Als ergebnis wird mir eine komplett weiße (leere) seite angezeigt. die url hat den pfad des bereits geposteten servlets. Hilft mir jetzt überhaupt nicht weiter, aber vllt euch?

Grüße


----------



## XHelp (5. Apr 2011)

Du musst ja auch nicht auf die Seite gucken, sondern auf die Konsole...
java - correctly printstacktrace of servlet exception - Stack Overflow
Da stehen paar Hinweise die du verwenden kannst.

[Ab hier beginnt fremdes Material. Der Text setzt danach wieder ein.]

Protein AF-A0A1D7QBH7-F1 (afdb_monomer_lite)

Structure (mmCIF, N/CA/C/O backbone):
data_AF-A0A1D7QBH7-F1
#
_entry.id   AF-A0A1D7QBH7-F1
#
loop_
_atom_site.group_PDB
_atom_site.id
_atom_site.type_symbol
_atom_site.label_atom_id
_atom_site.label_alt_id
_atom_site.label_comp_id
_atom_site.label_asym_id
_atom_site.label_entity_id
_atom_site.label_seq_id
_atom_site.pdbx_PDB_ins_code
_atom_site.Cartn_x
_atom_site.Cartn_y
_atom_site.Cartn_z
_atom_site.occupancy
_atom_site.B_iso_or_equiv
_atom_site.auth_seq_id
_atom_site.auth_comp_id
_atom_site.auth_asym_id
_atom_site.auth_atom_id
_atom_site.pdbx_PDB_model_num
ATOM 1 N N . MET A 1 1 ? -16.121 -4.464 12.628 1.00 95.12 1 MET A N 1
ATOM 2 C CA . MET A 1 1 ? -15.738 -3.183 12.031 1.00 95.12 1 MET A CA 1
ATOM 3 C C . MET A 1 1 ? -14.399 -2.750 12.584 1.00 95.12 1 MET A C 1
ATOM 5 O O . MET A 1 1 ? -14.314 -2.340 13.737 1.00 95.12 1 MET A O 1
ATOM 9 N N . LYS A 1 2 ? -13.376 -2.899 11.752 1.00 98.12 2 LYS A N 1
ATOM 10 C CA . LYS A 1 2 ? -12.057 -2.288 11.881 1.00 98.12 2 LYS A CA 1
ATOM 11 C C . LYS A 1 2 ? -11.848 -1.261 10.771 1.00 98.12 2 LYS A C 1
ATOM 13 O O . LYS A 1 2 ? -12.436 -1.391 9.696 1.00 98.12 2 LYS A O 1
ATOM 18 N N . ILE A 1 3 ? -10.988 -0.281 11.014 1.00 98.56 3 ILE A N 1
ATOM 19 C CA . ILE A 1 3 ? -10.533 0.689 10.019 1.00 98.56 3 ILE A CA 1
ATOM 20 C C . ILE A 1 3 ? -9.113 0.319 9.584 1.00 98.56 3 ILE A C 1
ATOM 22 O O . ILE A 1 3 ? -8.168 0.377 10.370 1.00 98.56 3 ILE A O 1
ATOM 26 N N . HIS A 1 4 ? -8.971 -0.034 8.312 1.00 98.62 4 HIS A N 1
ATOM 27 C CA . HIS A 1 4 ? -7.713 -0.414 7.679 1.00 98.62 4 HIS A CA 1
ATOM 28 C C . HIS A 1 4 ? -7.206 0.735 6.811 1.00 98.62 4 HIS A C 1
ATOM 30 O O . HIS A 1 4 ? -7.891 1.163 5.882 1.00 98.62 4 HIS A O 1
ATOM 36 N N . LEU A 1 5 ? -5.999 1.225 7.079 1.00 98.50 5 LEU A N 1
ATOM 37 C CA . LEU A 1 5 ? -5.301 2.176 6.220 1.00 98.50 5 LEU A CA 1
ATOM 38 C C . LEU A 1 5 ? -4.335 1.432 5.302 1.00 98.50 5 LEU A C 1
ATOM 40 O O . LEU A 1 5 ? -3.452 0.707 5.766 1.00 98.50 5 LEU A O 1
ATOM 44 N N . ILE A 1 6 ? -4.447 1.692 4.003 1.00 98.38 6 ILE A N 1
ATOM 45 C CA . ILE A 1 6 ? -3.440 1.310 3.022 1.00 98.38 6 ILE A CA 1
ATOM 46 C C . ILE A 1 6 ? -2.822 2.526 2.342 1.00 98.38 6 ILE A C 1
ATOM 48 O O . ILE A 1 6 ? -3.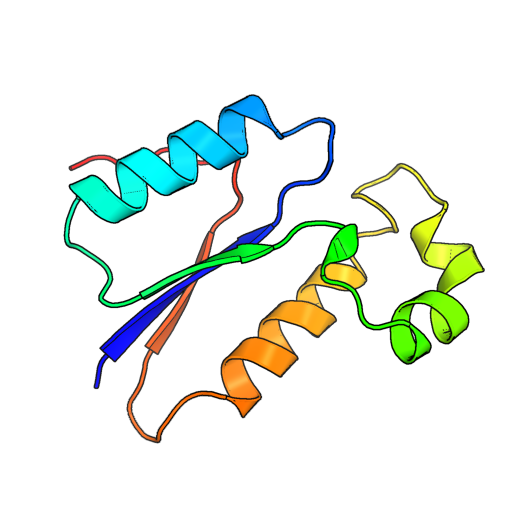461 3.556 2.119 1.00 98.38 6 ILE A O 1
ATOM 52 N N . SER A 1 7 ? -1.562 2.382 1.961 1.00 97.50 7 SER A N 1
ATOM 53 C CA . SER A 1 7 ? -0.864 3.337 1.110 1.00 97.50 7 SER A CA 1
ATOM 54 C C . SER A 1 7 ? 0.138 2.611 0.219 1.00 97.50 7 SER A C 1
ATOM 56 O O . SER A 1 7 ? 0.346 1.405 0.350 1.00 97.50 7 SER A O 1
ATOM 58 N N . TYR A 1 8 ? 0.756 3.344 -0.698 1.00 96.56 8 TYR A N 1
ATOM 59 C CA . TYR A 1 8 ? 1.840 2.859 -1.536 1.00 96.56 8 TYR A CA 1
ATOM 60 C C . TYR A 1 8 ? 2.914 3.935 -1.662 1.00 96.56 8 TYR A C 1
ATOM 62 O O . TYR A 1 8 ? 2.610 5.116 -1.843 1.00 96.56 8 TYR A O 1
ATOM 70 N N . GLY A 1 9 ? 4.176 3.517 -1.623 1.00 92.50 9 GLY A N 1
ATOM 71 C CA . GLY A 1 9 ? 5.308 4.381 -1.934 1.00 92.50 9 GLY A CA 1
ATOM 72 C C . GLY A 1 9 ? 6.439 3.577 -2.555 1.00 92.50 9 GLY A C 1
ATOM 73 O O . GLY A 1 9 ? 6.914 2.610 -1.956 1.00 92.50 9 GLY A O 1
ATOM 74 N N . ASP A 1 10 ? 6.886 3.982 -3.743 1.00 85.25 10 ASP A N 1
ATOM 75 C CA . ASP A 1 10 ? 8.073 3.401 -4.371 1.00 85.25 10 ASP A CA 1
ATOM 76 C C . ASP A 1 10 ? 9.371 3.878 -3.684 1.00 85.25 10 ASP A C 1
ATOM 78 O O . ASP A 1 10 ? 9.353 4.589 -2.674 1.00 85.25 10 ASP A O 1
ATOM 82 N N . VAL A 1 11 ? 10.523 3.472 -4.224 1.00 86.62 11 VAL A N 1
ATOM 83 C CA . VAL A 1 11 ? 11.840 3.814 -3.667 1.00 86.62 11 VAL A CA 1
ATOM 84 C C . VAL A 1 11 ? 12.077 5.327 -3.531 1.00 86.62 11 VAL A C 1
ATOM 86 O O . VAL A 1 11 ? 12.776 5.743 -2.608 1.00 86.62 11 VAL A O 1
ATOM 89 N N . MET A 1 12 ? 11.468 6.156 -4.387 1.00 86.12 12 MET A N 1
ATOM 90 C CA . MET A 1 12 ? 11.612 7.615 -4.347 1.00 86.12 12 MET A CA 1
ATOM 91 C C . MET A 1 12 ? 10.876 8.238 -3.159 1.00 86.12 12 MET A C 1
ATOM 93 O O . MET A 1 12 ? 11.261 9.310 -2.700 1.00 86.12 12 MET A O 1
ATOM 97 N N . TYR A 1 13 ? 9.857 7.551 -2.641 1.00 88.69 13 TYR A N 1
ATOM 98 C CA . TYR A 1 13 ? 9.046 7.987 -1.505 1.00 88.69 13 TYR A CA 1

Bzw. google einfach mal nach "printStrackTrace servlet", dann findest du jede Menge Informationen


----------



## sonic29 (5. Apr 2011)

okay, schonmal viele Dank für den Tipp.
Ich bekomme nun den folgenden Fehler ausgegeben:

com.mysql.jdbc.exceptions.jdbc4.MySQLSyntaxErrorException: You have an error in your SQL syntax; check the manual that corresponds to your MySQL server version for the right syntax to use near 'in, foto) VALUES(1, '2011-04-20 23:11:00.0', 'dh', 'yhd', 'yh', 'yh', 0)' at line 1
	at sun.reflect.NativeConstructorAccessorImpl.newInstance0(Native Method)
	at sun.reflect.NativeConstructorAccessorImpl.newInstance(NativeConstructorAccessorImpl.java:39)
	at sun.reflect.DelegatingConstructorAccessorImpl.newInstance(DelegatingConstructorAccessorImpl.java:27)
	at java.lang.reflect.Constructor.newInstance(Constructor.java:513)
	at com.mysql.jdbc.Util.handleNewInstance(Util.java:406)
	at com.mysql.jdbc.Util.getInstance(Util.java:381)
	at com.mysql.jdbc.SQLError.createSQLException(SQLError.java:1030)
	at com.mysql.jdbc.SQLError.createSQLException(SQLError.java:956)
	at com.mysql.jdbc.MysqlIO.checkErrorPacket(MysqlIO.java:3491)
	at com.mysql.jdbc.MysqlIO.checkErrorPacket(MysqlIO.java:3423)
	at com.mysql.jdbc.MysqlIO.sendCommand(MysqlIO.java:1936)
	at com.mysql.jdbc.MysqlIO.sqlQueryDirect(MysqlIO.java:2060)
	at com.mysql.jdbc.ConnectionImpl.execSQL(ConnectionImpl.java:2536)
	at com.mysql.jdbc.StatementImpl.executeUpdate(StatementImpl.java:1564)
	at com.mysql.jdbc.StatementImpl.executeUpdate(StatementImpl.java:1485)
	at eventpackage.fussball.Neuer_event.doPost(Neuer_event.java:76)
	at javax.servlet.http.HttpServlet.service(HttpServlet.java:647)
	at javax.servlet.http.HttpServlet.service(HttpServlet.java:729)
	at org.apache.catalina.core.ApplicationFilterChain.internalDoFilter(ApplicationFilterChain.java:269)
	at org.apache.catalina.core.ApplicationFilterChain.doFilter(ApplicationFilterChain.java:188)
	at org.apache.catalina.core.StandardWrapperValve.invoke(StandardWrapperValve.java:213)
	at org.apache.catalina.core.StandardContextValve.invoke(StandardContextValve.java:172)
	at org.apache.catalina.core.StandardHostValve.invoke(StandardHostValve.java:127)
	at org.apache.catalina.valves.ErrorReportValve.invoke(ErrorReportValve.java:117)
	at org.apache.catalina.core.StandardEngineValve.invoke(StandardEngineValve.java:108)
	at org.apache.catalina.connector.CoyoteAdapter.service(CoyoteAdapter.java:174)
	at org.apache.coyote.http11.Http11Processor.process(Http11Processor.java:879)
	at org.apache.coyote.http11.Http11BaseProtocol$Http11ConnectionHandler.processConnection(Http11BaseProtocol.java:665)
	at org.apache.tomcat.util.net.PoolTcpEndpoint.processSocket(PoolTcpEndpoint.java:528)
	at org.apache.tomcat.util.net.LeaderFollowerWorkerThread.runIt(LeaderFollowerWorkerThread.java:81)
	at org.apache.tomcat.util.threads.ThreadPool$ControlRunnable.run(ThreadPool.java:689)
	at java.lang.Thread.run(Thread.java:662)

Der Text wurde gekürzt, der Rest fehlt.